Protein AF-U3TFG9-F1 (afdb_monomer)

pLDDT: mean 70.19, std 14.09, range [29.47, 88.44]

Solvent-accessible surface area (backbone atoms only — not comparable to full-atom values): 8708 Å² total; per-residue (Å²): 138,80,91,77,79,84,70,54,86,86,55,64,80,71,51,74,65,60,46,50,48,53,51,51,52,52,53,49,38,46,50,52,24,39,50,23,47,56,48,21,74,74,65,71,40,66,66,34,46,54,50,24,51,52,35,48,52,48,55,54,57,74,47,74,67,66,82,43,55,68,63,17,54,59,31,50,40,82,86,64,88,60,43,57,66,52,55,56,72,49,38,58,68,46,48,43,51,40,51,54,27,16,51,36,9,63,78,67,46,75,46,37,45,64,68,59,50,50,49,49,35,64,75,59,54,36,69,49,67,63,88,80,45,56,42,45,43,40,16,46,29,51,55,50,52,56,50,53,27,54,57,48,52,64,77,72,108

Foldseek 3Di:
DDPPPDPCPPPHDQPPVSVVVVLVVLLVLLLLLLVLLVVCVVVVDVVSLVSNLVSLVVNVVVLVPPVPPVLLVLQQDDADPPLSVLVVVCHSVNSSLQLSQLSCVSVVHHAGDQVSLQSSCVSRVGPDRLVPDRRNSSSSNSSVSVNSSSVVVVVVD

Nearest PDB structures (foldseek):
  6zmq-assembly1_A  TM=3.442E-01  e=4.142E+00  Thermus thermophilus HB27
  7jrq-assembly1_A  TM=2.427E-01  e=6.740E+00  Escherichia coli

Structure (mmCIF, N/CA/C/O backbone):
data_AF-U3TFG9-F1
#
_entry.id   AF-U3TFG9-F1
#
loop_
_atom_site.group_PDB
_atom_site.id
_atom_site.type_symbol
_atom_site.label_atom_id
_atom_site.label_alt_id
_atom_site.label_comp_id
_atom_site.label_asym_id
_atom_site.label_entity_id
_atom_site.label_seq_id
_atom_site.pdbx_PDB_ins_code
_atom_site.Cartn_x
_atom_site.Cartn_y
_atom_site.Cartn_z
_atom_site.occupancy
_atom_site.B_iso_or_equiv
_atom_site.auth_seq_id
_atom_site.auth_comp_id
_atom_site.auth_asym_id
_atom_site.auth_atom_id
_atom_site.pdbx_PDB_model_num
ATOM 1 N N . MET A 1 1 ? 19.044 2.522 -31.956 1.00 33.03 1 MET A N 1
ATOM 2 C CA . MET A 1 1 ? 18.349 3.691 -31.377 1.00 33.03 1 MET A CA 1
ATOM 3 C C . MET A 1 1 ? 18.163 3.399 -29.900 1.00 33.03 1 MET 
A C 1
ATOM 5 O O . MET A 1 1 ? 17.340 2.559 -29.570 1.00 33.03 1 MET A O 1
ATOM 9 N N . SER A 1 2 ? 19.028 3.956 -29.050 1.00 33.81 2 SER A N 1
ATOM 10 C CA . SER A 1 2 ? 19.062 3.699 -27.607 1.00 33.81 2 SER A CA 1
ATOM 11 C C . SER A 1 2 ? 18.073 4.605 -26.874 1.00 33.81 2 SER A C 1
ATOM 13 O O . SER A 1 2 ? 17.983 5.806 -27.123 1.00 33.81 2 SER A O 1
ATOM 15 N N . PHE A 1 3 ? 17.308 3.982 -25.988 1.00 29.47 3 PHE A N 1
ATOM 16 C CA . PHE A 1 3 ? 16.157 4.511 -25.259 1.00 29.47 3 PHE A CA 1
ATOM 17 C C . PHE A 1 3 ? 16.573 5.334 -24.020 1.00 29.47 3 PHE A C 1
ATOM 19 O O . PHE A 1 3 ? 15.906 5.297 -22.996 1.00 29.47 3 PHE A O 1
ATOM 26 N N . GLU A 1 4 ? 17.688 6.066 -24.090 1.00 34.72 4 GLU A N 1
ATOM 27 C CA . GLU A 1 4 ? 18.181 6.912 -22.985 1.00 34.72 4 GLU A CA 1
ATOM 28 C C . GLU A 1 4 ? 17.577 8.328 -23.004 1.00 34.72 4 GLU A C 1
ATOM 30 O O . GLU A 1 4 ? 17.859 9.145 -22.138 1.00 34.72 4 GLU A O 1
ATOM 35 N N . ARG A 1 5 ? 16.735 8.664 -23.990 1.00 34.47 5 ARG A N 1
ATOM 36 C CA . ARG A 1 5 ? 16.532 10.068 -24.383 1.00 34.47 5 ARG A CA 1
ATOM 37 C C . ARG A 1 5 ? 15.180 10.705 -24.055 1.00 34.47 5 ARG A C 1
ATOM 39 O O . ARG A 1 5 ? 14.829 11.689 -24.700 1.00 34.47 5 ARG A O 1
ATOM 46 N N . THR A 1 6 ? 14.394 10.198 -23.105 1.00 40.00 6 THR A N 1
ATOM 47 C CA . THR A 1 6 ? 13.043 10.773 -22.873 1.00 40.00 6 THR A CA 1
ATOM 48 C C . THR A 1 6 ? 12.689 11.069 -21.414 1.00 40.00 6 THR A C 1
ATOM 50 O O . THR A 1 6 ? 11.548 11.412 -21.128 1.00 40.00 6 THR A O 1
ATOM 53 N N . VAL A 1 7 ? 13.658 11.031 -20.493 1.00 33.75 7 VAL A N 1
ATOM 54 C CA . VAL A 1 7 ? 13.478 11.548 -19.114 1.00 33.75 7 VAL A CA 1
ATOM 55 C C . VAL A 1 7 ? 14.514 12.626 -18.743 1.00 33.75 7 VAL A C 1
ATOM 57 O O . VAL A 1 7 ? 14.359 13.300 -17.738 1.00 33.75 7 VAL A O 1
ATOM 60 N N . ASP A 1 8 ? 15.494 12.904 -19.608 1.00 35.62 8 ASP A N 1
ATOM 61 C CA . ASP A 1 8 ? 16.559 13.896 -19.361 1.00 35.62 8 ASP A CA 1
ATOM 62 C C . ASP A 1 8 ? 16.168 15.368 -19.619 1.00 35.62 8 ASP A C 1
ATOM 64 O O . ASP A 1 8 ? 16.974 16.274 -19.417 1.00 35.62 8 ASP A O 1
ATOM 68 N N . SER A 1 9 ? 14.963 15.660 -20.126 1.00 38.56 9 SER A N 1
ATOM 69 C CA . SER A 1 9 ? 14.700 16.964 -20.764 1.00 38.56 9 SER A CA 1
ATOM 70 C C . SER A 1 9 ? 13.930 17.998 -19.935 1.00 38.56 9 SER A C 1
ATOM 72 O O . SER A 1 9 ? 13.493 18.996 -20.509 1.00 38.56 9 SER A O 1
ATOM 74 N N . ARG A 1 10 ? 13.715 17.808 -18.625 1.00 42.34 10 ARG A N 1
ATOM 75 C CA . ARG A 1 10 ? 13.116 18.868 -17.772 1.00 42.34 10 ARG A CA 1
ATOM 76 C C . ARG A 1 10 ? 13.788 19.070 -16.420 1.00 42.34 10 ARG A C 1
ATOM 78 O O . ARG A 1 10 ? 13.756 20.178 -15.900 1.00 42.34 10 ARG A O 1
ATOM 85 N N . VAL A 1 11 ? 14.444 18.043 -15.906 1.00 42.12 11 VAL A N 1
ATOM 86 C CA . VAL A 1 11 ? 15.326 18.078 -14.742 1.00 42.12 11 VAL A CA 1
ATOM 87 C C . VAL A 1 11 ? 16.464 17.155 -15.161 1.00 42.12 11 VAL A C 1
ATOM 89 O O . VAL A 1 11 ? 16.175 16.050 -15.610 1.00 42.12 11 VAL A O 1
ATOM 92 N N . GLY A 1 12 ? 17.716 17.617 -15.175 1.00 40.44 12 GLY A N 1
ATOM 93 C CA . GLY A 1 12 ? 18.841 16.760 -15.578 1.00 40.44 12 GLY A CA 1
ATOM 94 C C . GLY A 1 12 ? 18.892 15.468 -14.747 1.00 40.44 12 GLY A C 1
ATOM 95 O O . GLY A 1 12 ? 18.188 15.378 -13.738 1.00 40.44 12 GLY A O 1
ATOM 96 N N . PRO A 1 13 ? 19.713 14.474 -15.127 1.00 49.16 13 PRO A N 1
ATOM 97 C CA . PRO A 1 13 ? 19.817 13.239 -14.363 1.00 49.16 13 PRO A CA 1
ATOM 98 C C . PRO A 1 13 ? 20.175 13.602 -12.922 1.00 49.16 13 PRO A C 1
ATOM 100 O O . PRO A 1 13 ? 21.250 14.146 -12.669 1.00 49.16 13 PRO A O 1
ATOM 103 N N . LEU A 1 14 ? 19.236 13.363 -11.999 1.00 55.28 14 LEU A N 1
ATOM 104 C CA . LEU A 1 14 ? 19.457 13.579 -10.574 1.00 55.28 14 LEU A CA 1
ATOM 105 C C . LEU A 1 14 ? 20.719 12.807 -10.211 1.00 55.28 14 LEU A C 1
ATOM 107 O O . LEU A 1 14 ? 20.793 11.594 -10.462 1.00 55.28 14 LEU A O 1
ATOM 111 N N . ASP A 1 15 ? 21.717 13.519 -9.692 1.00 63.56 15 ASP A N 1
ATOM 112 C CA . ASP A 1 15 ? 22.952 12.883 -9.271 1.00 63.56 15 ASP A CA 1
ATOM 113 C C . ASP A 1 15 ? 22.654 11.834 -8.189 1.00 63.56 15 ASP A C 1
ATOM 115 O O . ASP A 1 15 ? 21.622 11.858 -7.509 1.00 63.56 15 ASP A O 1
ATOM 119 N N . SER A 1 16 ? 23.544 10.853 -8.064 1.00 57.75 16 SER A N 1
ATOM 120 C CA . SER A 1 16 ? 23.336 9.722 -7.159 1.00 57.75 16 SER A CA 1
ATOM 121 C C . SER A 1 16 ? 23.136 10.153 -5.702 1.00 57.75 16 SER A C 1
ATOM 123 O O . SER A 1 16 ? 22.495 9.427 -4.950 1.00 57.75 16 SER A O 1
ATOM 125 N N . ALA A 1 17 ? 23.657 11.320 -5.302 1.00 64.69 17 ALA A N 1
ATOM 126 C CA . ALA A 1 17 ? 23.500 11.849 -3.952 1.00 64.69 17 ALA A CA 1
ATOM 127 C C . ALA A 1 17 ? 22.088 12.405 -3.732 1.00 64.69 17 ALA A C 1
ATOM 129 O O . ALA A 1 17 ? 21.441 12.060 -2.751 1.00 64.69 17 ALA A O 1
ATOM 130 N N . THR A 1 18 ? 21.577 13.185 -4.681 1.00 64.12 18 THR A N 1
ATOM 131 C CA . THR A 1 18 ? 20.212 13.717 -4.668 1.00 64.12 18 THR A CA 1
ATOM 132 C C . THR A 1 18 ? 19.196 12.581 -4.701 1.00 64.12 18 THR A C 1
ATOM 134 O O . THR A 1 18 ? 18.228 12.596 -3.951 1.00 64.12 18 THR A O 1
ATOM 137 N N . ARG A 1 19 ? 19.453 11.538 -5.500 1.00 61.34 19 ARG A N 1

==

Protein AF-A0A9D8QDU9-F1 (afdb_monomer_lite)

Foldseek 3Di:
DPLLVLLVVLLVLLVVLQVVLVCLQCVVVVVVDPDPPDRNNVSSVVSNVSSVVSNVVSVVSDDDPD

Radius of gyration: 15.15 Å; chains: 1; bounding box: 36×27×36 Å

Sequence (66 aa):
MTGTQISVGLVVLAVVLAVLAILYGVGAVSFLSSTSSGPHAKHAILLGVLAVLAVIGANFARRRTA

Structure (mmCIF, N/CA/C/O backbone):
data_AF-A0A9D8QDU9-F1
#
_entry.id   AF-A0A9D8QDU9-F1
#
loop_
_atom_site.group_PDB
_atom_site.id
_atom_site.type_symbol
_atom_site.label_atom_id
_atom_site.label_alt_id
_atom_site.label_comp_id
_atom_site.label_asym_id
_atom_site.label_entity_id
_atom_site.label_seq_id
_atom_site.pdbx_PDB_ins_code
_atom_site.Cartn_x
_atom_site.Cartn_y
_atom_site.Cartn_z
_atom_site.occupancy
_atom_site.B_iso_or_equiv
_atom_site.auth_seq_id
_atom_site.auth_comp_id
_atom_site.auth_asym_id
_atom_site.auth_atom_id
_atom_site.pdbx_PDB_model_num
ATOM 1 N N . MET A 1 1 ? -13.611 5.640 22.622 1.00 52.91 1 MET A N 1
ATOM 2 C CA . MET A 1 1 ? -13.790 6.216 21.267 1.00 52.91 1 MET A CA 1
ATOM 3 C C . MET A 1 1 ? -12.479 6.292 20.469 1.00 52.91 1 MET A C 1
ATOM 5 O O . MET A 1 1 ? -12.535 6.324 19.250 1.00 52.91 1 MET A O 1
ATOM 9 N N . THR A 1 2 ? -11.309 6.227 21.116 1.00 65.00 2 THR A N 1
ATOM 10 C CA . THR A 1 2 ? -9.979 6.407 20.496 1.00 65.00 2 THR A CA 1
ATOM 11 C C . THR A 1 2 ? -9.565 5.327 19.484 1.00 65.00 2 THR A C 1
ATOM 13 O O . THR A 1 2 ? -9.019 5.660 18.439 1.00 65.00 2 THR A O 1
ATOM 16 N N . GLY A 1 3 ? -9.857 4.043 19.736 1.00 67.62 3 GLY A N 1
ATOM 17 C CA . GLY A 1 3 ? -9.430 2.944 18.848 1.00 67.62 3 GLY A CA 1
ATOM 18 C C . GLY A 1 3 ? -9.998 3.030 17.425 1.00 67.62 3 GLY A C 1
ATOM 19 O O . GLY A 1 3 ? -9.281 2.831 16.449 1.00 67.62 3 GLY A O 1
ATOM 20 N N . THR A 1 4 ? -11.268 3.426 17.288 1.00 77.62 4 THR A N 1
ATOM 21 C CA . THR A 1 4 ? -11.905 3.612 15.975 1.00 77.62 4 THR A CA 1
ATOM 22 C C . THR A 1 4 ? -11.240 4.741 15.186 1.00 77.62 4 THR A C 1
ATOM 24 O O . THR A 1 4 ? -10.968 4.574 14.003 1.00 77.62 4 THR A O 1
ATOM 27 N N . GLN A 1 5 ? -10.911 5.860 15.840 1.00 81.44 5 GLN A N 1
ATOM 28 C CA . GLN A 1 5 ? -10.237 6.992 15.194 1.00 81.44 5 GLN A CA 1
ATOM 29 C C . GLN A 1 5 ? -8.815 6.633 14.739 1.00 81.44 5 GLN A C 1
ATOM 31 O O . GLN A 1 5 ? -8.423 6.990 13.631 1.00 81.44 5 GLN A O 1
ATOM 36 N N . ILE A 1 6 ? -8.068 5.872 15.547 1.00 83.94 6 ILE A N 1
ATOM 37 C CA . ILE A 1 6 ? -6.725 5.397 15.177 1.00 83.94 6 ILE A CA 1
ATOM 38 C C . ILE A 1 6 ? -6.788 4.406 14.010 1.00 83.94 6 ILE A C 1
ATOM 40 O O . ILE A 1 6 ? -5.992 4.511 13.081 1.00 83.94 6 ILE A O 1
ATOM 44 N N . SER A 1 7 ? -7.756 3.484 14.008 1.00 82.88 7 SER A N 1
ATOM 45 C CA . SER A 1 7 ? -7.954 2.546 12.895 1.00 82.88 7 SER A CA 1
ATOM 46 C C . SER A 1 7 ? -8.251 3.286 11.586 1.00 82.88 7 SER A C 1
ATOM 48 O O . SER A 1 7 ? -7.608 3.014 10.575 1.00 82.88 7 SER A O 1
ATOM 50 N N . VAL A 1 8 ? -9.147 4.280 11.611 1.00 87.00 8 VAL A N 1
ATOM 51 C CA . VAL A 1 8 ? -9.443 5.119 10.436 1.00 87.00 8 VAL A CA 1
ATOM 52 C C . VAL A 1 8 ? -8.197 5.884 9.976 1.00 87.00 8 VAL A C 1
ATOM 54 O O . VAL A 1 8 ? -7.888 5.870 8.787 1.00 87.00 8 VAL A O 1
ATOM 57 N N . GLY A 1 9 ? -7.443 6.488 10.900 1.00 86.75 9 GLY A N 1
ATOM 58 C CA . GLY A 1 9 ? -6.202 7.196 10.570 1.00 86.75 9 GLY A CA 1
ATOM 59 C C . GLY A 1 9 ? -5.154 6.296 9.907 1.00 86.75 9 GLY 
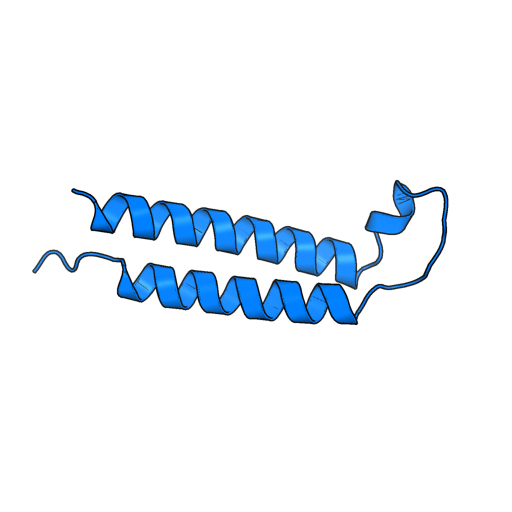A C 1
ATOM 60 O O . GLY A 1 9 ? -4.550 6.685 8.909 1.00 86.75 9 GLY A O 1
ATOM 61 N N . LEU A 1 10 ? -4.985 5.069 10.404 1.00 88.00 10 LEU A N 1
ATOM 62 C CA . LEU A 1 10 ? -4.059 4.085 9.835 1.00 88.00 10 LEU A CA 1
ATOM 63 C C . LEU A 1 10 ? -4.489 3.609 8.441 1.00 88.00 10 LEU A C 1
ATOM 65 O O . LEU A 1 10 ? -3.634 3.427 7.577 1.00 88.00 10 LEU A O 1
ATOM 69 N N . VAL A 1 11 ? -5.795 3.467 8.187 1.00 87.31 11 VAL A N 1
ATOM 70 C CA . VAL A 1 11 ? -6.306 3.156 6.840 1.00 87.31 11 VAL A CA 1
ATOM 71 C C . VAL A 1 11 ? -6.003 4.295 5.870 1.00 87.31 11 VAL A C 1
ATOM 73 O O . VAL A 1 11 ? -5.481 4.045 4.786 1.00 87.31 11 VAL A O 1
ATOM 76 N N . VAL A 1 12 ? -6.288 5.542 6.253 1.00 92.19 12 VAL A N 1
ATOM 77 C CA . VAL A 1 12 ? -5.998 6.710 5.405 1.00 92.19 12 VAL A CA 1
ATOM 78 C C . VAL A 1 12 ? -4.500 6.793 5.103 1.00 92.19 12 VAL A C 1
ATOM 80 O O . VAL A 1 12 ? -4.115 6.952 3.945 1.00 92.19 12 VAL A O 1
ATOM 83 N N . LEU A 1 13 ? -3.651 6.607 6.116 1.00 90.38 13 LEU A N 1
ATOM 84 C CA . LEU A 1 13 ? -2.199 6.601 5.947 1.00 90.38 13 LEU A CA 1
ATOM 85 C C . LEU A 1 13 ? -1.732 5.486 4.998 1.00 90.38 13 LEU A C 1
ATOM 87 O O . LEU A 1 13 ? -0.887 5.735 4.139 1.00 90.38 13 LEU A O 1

* * *

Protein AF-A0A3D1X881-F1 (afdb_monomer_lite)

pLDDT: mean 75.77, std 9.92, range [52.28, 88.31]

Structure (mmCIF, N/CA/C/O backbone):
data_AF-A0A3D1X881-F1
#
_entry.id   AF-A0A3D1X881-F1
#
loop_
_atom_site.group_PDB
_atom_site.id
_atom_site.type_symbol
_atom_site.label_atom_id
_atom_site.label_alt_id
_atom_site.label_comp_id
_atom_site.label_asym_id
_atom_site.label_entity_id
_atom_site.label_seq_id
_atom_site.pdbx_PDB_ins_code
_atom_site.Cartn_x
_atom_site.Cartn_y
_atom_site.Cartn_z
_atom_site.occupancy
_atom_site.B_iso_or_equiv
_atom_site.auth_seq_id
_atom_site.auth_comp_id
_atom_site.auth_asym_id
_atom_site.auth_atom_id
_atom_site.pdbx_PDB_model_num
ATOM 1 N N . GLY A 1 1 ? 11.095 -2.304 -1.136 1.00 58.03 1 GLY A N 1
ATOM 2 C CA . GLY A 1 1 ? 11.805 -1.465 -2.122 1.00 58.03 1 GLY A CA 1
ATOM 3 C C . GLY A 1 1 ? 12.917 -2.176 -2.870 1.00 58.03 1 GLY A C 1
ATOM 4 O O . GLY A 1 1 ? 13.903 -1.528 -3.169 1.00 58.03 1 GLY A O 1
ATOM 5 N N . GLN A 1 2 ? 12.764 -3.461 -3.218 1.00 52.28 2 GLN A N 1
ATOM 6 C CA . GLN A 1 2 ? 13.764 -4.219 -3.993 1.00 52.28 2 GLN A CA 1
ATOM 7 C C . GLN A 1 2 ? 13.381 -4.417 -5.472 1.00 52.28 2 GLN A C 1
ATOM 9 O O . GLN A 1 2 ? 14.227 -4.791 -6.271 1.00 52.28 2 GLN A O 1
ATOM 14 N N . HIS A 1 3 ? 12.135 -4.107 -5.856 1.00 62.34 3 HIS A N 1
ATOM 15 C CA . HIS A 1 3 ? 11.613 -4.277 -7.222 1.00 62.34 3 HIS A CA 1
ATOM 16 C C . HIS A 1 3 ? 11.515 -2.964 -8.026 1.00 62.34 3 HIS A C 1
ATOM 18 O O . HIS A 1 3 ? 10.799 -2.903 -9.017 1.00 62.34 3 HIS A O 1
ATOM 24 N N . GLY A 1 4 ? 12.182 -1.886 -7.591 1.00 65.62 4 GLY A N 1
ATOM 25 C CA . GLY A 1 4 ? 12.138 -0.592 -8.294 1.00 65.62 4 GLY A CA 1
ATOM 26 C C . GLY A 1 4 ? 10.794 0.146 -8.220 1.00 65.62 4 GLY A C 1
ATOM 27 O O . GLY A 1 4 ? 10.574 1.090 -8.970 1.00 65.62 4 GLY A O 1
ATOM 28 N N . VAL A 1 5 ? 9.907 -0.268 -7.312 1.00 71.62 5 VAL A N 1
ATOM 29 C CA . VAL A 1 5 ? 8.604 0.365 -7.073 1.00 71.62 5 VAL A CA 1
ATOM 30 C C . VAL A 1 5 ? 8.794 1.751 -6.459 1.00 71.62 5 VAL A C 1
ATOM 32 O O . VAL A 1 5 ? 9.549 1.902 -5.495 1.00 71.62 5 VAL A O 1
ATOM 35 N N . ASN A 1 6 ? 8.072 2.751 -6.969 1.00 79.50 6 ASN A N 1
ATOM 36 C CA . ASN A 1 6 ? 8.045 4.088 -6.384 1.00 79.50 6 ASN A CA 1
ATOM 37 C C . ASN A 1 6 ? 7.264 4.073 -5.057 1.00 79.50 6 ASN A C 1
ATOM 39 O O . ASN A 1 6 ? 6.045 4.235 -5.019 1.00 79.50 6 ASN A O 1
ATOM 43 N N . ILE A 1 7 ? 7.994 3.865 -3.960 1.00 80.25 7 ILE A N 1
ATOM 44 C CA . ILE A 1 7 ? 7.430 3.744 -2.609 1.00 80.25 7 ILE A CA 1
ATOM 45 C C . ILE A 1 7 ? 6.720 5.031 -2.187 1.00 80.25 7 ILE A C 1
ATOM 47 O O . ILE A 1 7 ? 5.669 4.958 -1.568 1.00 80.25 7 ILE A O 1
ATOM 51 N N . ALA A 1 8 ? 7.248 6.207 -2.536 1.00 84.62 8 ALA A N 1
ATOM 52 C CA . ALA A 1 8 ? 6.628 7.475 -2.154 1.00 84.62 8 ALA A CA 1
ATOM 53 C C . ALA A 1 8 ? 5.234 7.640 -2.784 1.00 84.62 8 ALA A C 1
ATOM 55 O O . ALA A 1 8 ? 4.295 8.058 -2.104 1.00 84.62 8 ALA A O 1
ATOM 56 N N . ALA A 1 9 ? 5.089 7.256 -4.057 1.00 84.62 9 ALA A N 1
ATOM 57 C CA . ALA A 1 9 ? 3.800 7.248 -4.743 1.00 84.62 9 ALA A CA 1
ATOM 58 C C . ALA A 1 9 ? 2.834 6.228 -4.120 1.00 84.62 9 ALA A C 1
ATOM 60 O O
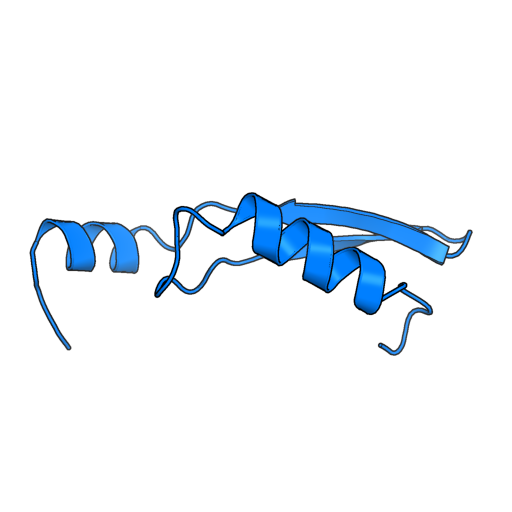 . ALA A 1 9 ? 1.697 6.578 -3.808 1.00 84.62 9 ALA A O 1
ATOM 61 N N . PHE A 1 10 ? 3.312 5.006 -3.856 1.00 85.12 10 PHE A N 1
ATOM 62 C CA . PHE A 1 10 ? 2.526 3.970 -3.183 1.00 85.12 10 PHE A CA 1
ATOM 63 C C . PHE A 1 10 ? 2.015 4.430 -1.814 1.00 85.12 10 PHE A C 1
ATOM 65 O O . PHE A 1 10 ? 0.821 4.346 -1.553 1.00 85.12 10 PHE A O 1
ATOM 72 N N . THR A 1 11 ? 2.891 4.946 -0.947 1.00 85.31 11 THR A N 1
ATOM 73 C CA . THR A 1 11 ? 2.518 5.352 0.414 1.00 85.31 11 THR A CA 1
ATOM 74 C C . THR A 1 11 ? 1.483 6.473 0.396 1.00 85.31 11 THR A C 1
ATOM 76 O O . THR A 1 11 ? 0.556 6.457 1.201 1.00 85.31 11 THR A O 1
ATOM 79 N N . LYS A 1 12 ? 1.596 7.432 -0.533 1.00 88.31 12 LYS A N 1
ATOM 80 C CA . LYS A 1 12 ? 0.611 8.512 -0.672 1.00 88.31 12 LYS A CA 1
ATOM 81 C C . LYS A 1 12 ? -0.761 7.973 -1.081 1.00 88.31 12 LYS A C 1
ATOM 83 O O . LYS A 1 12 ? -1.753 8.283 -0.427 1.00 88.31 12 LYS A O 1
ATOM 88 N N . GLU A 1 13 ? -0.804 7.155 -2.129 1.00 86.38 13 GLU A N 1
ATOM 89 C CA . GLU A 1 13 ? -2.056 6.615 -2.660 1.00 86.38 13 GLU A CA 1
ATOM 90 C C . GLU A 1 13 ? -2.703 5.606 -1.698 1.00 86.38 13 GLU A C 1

What needs to be done:
The required answer is the exact run of lines above starting at the line with "ATOM 11 C C . SER" and ending at the line with "ATOM 27 C CA", with both ends present.

Reply to the task:
ATOM 11 C C . SER A 1 2 ? 18.073 4.605 -26.874 1.00 33.81 2 SER A C 1
ATOM 13 O O . SER A 1 2 ? 17.983 5.806 -27.123 1.00 33.81 2 SER A O 1
ATOM 15 N N . PHE A 1 3 ? 17.308 3.982 -25.988 1.00 29.47 3 PHE A N 1
ATOM 16 C CA . PHE A 1 3 ? 16.157 4.511 -25.259 1.00 29.47 3 PHE A CA 1
ATOM 17 C C . PHE A 1 3 ? 16.573 5.334 -24.020 1.00 29.47 3 PHE A C 1
ATOM 19 O O . PHE A 1 3 ? 15.906 5.297 -22.996 1.00 29.47 3 PHE A O 1
ATOM 26 N N . GLU A 1 4 ? 17.688 6.066 -24.090 1.00 34.72 4 GLU A N 1
ATOM 27 C CA . GLU A 1 4 ? 18.181 6.912 -22.985 1.00 34.72 4 GLU A CA 1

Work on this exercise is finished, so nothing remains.